When my mother arrived she would cry and apologize. I told her, “It could be worse Mom, I could
be dead, why are you crying?”
Then, life went on and the activity got more intense, again,
another chapter.
I started reading Tarot at 8 years old to understand what
was going on, read up on paranormal, wicca, witch craft, psychics, mediums, and
anything I could get my hands on. I was
trying to learn but I was very lost.
I felt betrayed by God, by Jesus.
I sat, one night two black stains developed on my ceiling,
one that looked like a peddler carrying a sack and next to him a cross, it was Jesus. I yelled at him a lot.
Anyway, I did cards for friends and family, friends of friends.
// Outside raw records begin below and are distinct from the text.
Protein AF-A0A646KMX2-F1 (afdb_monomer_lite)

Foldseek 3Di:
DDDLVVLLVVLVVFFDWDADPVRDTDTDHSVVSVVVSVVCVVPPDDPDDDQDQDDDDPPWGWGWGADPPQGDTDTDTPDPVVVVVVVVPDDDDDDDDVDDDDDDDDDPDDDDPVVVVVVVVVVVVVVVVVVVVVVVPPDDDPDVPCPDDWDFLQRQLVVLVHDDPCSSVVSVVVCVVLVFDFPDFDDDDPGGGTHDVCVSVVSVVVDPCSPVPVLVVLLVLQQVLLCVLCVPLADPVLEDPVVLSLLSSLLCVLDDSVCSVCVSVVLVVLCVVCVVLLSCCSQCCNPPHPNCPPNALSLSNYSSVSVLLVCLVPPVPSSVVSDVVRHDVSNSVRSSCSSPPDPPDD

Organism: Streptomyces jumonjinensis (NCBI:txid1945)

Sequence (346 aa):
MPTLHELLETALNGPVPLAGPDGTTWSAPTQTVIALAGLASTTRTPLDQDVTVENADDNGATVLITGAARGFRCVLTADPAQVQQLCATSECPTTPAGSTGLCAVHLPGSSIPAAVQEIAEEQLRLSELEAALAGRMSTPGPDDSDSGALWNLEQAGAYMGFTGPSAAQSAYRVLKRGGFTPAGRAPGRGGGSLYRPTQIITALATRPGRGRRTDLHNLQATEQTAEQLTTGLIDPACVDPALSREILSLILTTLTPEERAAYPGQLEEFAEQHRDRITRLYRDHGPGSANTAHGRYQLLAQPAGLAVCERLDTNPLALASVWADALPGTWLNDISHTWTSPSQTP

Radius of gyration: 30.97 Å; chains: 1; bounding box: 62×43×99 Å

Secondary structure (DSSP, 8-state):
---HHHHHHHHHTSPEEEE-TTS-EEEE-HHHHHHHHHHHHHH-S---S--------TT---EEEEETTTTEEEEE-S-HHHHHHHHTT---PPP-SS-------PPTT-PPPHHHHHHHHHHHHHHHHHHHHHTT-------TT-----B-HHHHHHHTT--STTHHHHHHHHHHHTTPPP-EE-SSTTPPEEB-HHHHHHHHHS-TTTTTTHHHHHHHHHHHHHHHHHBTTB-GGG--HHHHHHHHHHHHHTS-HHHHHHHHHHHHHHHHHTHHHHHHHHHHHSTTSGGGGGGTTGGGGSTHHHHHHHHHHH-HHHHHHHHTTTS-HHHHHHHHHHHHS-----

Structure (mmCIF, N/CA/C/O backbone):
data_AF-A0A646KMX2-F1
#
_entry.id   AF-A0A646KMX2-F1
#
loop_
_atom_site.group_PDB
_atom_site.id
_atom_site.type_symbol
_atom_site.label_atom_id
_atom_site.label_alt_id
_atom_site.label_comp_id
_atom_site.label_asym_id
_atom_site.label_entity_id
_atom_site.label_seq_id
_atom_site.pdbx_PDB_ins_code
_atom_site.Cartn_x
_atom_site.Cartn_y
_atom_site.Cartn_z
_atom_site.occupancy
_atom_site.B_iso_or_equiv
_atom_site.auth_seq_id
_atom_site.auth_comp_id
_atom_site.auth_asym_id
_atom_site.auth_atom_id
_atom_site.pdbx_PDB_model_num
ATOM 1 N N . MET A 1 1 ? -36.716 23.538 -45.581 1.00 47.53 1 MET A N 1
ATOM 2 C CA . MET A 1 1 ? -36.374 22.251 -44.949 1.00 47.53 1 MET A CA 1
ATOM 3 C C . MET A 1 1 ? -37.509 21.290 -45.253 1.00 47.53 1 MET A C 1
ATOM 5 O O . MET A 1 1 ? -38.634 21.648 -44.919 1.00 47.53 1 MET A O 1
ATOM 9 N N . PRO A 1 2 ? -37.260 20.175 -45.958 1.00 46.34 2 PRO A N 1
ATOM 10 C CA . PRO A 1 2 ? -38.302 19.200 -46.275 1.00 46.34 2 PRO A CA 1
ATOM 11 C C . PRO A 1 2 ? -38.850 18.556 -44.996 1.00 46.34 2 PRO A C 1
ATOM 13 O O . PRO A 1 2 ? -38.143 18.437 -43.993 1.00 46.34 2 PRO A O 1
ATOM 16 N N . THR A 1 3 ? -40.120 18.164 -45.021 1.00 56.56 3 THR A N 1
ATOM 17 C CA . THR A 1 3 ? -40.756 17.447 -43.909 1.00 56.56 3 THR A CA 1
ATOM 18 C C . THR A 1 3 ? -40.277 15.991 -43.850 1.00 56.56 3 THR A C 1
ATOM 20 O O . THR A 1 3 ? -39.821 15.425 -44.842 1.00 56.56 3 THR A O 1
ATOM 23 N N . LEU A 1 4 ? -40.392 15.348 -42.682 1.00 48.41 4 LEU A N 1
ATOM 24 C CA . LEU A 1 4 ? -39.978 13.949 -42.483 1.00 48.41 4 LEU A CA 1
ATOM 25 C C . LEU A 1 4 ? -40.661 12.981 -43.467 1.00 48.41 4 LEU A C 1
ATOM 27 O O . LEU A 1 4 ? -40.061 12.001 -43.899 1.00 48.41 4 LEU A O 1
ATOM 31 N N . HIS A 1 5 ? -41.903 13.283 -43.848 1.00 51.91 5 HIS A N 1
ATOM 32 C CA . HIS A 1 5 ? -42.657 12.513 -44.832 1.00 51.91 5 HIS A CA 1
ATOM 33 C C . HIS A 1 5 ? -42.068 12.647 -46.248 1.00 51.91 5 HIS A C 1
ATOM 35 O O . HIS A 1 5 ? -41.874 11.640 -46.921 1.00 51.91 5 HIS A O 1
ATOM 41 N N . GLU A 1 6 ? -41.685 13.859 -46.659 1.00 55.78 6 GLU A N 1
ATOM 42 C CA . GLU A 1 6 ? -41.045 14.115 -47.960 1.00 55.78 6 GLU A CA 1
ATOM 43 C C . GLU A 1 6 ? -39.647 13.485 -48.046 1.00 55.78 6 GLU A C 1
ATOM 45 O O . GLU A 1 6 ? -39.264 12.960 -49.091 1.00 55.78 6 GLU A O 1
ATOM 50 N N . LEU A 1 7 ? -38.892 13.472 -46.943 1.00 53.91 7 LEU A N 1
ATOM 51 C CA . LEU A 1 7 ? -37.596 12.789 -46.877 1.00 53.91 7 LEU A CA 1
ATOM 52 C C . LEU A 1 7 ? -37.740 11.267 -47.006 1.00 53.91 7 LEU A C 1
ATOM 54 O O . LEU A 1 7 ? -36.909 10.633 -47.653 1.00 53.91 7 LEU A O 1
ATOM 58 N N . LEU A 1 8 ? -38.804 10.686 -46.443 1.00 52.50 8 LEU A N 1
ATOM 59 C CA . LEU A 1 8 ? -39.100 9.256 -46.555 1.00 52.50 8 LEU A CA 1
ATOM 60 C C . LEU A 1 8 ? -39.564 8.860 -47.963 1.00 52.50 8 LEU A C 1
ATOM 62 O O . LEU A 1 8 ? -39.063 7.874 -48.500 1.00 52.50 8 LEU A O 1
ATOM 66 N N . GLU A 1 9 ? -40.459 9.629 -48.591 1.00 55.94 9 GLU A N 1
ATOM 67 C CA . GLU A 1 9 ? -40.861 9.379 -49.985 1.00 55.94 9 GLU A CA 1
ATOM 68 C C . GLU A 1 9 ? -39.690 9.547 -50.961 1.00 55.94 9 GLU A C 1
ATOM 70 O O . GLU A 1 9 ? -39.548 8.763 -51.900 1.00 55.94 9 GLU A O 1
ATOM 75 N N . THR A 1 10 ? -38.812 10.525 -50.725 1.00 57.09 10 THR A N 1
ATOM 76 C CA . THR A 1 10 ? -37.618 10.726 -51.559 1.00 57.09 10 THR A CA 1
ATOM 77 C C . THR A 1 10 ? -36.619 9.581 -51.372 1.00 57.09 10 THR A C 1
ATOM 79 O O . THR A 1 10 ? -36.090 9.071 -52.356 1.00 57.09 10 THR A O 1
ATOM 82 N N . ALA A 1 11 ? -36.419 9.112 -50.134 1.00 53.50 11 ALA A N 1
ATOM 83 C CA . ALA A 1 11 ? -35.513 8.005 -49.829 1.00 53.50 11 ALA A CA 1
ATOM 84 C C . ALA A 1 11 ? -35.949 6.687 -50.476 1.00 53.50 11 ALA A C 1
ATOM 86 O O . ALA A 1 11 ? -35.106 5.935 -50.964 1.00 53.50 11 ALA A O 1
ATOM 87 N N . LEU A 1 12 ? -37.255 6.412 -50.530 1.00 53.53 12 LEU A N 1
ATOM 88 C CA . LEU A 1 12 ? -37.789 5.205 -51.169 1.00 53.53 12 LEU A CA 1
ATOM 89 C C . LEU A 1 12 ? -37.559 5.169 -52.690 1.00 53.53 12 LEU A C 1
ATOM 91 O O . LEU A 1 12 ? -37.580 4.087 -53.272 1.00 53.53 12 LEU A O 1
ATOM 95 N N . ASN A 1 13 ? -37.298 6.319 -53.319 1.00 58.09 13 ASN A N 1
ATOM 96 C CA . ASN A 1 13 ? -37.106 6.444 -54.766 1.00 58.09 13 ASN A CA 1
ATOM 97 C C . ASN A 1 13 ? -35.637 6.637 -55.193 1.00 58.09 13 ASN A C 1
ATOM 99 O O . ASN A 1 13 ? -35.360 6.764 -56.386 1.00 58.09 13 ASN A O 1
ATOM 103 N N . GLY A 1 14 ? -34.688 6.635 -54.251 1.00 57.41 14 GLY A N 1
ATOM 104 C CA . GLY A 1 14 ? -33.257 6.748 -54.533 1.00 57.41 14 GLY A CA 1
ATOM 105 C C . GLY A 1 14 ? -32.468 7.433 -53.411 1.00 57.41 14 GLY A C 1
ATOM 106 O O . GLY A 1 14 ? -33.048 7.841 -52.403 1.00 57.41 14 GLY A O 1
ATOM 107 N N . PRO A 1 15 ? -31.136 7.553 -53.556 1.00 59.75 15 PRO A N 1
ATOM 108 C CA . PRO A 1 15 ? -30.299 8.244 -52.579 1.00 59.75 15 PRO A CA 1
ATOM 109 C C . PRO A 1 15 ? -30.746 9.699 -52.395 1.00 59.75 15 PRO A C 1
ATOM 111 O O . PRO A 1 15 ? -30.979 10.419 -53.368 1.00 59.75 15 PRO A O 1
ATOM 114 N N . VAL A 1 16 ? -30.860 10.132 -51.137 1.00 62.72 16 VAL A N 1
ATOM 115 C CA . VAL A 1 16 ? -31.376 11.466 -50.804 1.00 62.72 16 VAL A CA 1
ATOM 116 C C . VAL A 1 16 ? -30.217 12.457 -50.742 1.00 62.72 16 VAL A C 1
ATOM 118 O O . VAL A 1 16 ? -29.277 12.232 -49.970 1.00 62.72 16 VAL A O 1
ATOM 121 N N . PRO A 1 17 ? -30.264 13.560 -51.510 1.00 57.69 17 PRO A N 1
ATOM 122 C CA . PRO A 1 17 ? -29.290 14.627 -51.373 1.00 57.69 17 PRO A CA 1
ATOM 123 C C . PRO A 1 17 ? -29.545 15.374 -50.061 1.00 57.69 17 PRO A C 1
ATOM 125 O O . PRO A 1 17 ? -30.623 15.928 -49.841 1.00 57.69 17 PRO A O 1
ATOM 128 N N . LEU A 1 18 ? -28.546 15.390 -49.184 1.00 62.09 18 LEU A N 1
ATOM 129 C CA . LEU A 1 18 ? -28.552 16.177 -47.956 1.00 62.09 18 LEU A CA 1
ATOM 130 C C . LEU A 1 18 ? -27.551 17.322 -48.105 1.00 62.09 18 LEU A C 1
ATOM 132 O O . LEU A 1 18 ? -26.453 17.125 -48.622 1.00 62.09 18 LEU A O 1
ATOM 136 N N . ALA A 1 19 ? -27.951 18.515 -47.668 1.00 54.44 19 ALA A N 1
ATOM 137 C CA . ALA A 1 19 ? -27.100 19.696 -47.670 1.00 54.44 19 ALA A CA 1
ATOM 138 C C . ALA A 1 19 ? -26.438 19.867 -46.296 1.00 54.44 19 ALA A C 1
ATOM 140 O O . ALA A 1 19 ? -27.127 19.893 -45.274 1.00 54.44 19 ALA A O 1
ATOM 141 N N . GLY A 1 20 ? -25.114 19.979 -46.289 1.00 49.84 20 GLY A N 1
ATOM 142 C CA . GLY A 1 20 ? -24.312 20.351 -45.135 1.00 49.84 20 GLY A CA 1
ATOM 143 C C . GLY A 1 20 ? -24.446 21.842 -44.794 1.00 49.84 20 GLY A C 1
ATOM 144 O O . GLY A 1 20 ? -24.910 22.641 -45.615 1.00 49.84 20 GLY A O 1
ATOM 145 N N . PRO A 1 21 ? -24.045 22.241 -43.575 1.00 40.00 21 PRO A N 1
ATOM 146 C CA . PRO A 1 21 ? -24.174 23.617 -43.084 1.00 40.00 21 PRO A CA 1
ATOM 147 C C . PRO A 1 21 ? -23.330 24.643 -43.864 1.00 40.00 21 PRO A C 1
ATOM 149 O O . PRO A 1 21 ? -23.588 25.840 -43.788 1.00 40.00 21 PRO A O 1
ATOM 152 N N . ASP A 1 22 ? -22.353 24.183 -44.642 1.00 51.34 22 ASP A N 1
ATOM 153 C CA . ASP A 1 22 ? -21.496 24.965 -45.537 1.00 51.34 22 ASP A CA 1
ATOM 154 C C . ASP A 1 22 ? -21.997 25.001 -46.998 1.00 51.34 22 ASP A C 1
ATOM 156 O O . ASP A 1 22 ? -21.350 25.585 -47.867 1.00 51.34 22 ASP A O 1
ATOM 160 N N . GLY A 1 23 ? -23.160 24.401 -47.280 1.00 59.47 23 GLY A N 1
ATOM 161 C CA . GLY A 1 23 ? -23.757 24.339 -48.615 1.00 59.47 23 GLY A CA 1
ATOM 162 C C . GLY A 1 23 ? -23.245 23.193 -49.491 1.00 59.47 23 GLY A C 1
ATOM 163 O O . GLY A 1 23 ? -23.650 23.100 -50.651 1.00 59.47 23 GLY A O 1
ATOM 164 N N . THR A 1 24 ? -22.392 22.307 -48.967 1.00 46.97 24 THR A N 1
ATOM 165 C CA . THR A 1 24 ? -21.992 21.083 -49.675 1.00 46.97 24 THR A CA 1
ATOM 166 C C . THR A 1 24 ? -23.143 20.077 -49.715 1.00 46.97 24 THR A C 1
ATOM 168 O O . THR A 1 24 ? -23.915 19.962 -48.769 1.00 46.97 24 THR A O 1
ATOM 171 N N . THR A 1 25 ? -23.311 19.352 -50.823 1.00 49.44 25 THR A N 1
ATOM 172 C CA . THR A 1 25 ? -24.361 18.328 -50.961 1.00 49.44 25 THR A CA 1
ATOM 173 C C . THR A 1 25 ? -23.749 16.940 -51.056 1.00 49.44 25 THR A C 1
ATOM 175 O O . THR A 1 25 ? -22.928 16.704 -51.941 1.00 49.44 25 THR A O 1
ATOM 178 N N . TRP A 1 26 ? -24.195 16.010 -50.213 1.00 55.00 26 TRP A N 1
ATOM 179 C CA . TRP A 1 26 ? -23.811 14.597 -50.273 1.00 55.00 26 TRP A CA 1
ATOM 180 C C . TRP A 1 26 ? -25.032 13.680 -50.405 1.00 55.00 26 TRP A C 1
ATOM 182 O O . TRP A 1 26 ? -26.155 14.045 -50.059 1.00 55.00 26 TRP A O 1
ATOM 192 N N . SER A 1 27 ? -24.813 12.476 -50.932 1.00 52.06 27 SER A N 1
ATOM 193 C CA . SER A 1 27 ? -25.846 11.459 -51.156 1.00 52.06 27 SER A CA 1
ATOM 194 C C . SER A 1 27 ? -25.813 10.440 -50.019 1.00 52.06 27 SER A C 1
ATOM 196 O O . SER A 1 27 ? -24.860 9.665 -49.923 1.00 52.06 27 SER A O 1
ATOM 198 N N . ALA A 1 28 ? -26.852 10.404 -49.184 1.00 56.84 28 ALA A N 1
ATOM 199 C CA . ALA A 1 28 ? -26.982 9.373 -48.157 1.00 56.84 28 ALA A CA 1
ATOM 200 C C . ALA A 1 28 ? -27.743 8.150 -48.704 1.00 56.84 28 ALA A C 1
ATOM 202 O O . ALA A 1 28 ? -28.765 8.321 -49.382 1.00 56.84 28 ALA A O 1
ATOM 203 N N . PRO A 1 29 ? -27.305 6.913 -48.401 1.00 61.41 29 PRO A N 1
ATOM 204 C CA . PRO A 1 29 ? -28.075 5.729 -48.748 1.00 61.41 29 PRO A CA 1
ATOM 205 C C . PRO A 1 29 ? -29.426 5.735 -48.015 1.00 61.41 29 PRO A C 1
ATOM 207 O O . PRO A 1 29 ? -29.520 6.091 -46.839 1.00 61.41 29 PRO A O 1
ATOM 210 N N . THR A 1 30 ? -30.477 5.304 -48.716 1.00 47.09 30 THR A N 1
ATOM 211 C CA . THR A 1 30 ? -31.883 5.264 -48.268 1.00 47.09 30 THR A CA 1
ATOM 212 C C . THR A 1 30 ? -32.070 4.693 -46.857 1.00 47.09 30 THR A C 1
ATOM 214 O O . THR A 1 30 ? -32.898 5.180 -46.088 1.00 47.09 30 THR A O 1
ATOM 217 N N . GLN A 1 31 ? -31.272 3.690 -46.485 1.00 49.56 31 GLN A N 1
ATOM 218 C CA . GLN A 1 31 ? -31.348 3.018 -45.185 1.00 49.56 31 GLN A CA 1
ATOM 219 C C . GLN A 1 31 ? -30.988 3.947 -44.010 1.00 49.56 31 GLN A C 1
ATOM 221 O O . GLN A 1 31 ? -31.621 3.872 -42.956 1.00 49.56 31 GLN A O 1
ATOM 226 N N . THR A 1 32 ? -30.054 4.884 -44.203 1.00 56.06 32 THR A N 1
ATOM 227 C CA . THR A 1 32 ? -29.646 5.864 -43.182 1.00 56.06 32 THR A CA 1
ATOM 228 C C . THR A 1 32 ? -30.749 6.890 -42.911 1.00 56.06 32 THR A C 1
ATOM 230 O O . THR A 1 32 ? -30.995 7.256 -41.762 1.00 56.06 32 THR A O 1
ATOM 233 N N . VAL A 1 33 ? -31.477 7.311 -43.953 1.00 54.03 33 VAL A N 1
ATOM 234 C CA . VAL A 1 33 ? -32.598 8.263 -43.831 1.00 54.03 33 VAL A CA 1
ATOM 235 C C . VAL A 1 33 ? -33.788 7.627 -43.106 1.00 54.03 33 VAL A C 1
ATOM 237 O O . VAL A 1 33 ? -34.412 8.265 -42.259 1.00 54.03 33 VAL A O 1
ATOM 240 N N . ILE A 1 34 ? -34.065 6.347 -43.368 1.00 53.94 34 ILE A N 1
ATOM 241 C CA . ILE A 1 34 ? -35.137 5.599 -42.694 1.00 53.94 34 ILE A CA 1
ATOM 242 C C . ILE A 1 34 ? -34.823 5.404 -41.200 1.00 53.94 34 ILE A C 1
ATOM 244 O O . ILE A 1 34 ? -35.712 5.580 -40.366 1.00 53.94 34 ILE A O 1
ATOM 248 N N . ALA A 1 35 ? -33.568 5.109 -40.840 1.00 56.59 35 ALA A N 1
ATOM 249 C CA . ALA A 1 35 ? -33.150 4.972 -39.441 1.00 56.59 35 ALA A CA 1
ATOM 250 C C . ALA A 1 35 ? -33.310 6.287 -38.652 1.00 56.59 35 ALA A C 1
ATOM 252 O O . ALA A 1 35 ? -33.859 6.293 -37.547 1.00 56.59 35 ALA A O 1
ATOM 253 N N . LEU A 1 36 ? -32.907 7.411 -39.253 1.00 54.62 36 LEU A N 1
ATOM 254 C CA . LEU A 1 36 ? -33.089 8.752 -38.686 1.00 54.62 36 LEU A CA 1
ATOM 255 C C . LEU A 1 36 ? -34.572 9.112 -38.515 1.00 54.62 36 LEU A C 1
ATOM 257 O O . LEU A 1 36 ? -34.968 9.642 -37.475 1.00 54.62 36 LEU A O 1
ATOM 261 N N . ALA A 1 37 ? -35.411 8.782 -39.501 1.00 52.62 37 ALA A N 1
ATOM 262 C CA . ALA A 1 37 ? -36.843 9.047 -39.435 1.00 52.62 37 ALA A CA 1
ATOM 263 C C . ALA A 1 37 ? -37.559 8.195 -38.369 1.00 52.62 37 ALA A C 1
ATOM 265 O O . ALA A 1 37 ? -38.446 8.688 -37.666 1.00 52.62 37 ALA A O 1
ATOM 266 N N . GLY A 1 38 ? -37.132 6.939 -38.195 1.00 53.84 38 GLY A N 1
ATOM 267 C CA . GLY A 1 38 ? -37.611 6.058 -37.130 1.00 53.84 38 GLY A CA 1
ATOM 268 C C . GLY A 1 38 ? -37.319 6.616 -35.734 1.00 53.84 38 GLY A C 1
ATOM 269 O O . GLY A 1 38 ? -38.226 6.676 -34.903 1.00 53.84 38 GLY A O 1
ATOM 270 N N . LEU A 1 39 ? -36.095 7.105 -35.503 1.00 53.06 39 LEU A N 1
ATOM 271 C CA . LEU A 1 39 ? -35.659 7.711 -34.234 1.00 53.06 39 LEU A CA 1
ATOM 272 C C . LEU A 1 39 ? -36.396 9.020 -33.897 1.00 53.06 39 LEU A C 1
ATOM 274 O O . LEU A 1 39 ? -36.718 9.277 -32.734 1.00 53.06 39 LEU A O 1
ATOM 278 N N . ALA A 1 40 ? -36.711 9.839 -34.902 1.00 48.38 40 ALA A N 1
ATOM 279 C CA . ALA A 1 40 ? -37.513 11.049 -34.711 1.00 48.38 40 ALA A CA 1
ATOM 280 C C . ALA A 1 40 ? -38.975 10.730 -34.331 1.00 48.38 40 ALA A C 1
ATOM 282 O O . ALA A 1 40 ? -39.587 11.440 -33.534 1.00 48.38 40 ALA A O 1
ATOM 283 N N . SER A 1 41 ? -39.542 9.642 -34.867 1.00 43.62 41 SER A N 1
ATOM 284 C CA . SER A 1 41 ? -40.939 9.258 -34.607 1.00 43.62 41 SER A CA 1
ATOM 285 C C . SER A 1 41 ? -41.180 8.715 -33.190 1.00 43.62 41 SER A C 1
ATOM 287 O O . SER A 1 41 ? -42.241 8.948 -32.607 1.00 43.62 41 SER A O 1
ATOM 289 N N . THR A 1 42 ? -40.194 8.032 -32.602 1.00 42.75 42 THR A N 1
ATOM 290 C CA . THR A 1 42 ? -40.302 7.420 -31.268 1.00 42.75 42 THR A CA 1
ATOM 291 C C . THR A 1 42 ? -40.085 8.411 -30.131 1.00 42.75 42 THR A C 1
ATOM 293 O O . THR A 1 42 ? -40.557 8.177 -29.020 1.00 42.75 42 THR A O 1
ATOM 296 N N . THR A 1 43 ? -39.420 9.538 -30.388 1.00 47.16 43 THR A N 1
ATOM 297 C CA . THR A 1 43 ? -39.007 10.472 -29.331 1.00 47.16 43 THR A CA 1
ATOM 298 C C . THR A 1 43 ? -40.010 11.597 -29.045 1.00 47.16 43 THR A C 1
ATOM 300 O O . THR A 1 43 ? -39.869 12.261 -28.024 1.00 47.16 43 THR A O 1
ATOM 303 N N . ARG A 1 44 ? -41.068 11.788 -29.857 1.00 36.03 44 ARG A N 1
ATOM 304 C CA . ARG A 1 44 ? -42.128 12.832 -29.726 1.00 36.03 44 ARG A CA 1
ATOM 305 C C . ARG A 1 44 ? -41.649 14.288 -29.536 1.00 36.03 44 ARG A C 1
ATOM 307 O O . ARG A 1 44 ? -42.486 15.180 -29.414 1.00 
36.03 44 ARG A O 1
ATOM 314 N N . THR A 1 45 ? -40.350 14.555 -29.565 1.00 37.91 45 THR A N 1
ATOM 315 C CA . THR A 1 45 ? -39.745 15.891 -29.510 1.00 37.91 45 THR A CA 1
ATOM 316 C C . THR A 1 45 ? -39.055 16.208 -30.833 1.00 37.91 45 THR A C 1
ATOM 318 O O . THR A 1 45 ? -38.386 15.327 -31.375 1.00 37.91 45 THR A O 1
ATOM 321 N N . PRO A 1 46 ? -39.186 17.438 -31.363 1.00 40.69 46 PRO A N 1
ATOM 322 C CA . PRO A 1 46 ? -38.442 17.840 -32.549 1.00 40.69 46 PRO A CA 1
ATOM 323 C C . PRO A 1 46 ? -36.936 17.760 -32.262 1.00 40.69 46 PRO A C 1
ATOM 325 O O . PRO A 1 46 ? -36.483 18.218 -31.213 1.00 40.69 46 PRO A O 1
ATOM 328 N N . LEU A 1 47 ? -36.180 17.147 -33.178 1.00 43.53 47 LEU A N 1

I stopped, I started, I met other Mediums a few years back, 7
now, they told me I had to let go of the cards, I had to embrace who I was and
my purpose.
I have,
I will
But I still yell at Jesus,
I still want to get the world to hear the truth
About spreading light and love
I also know the day I go home I will be blessed
But I want to be here a long time, with my kids,
My grandkids
But I spend an awful lot of time over there
In my dreams
Astral projecting
I hate it here
The only thing that makes it bearable is the work I do
The peace I bring
The gifts I share
And my children
And the souls I meet that I loved so deeply in past lives
My sisters, my brothers, my mothers, my fathers, my guides,
my cousins, my lovers
I love them all just as deeply in this life as I did then
Though they might think that was crazy
They don’t remember
But I do
I remember every single one of them
If I could bring them back to the moments we had
They would remember to
Love each other
Love others
You don’t have to like them
Just don’t hate
It hurts too much
I was about 5 or 6, Notice how brown my eyes are, I did a regression once and now I have green and gold in my eyes, I took a piece of me back.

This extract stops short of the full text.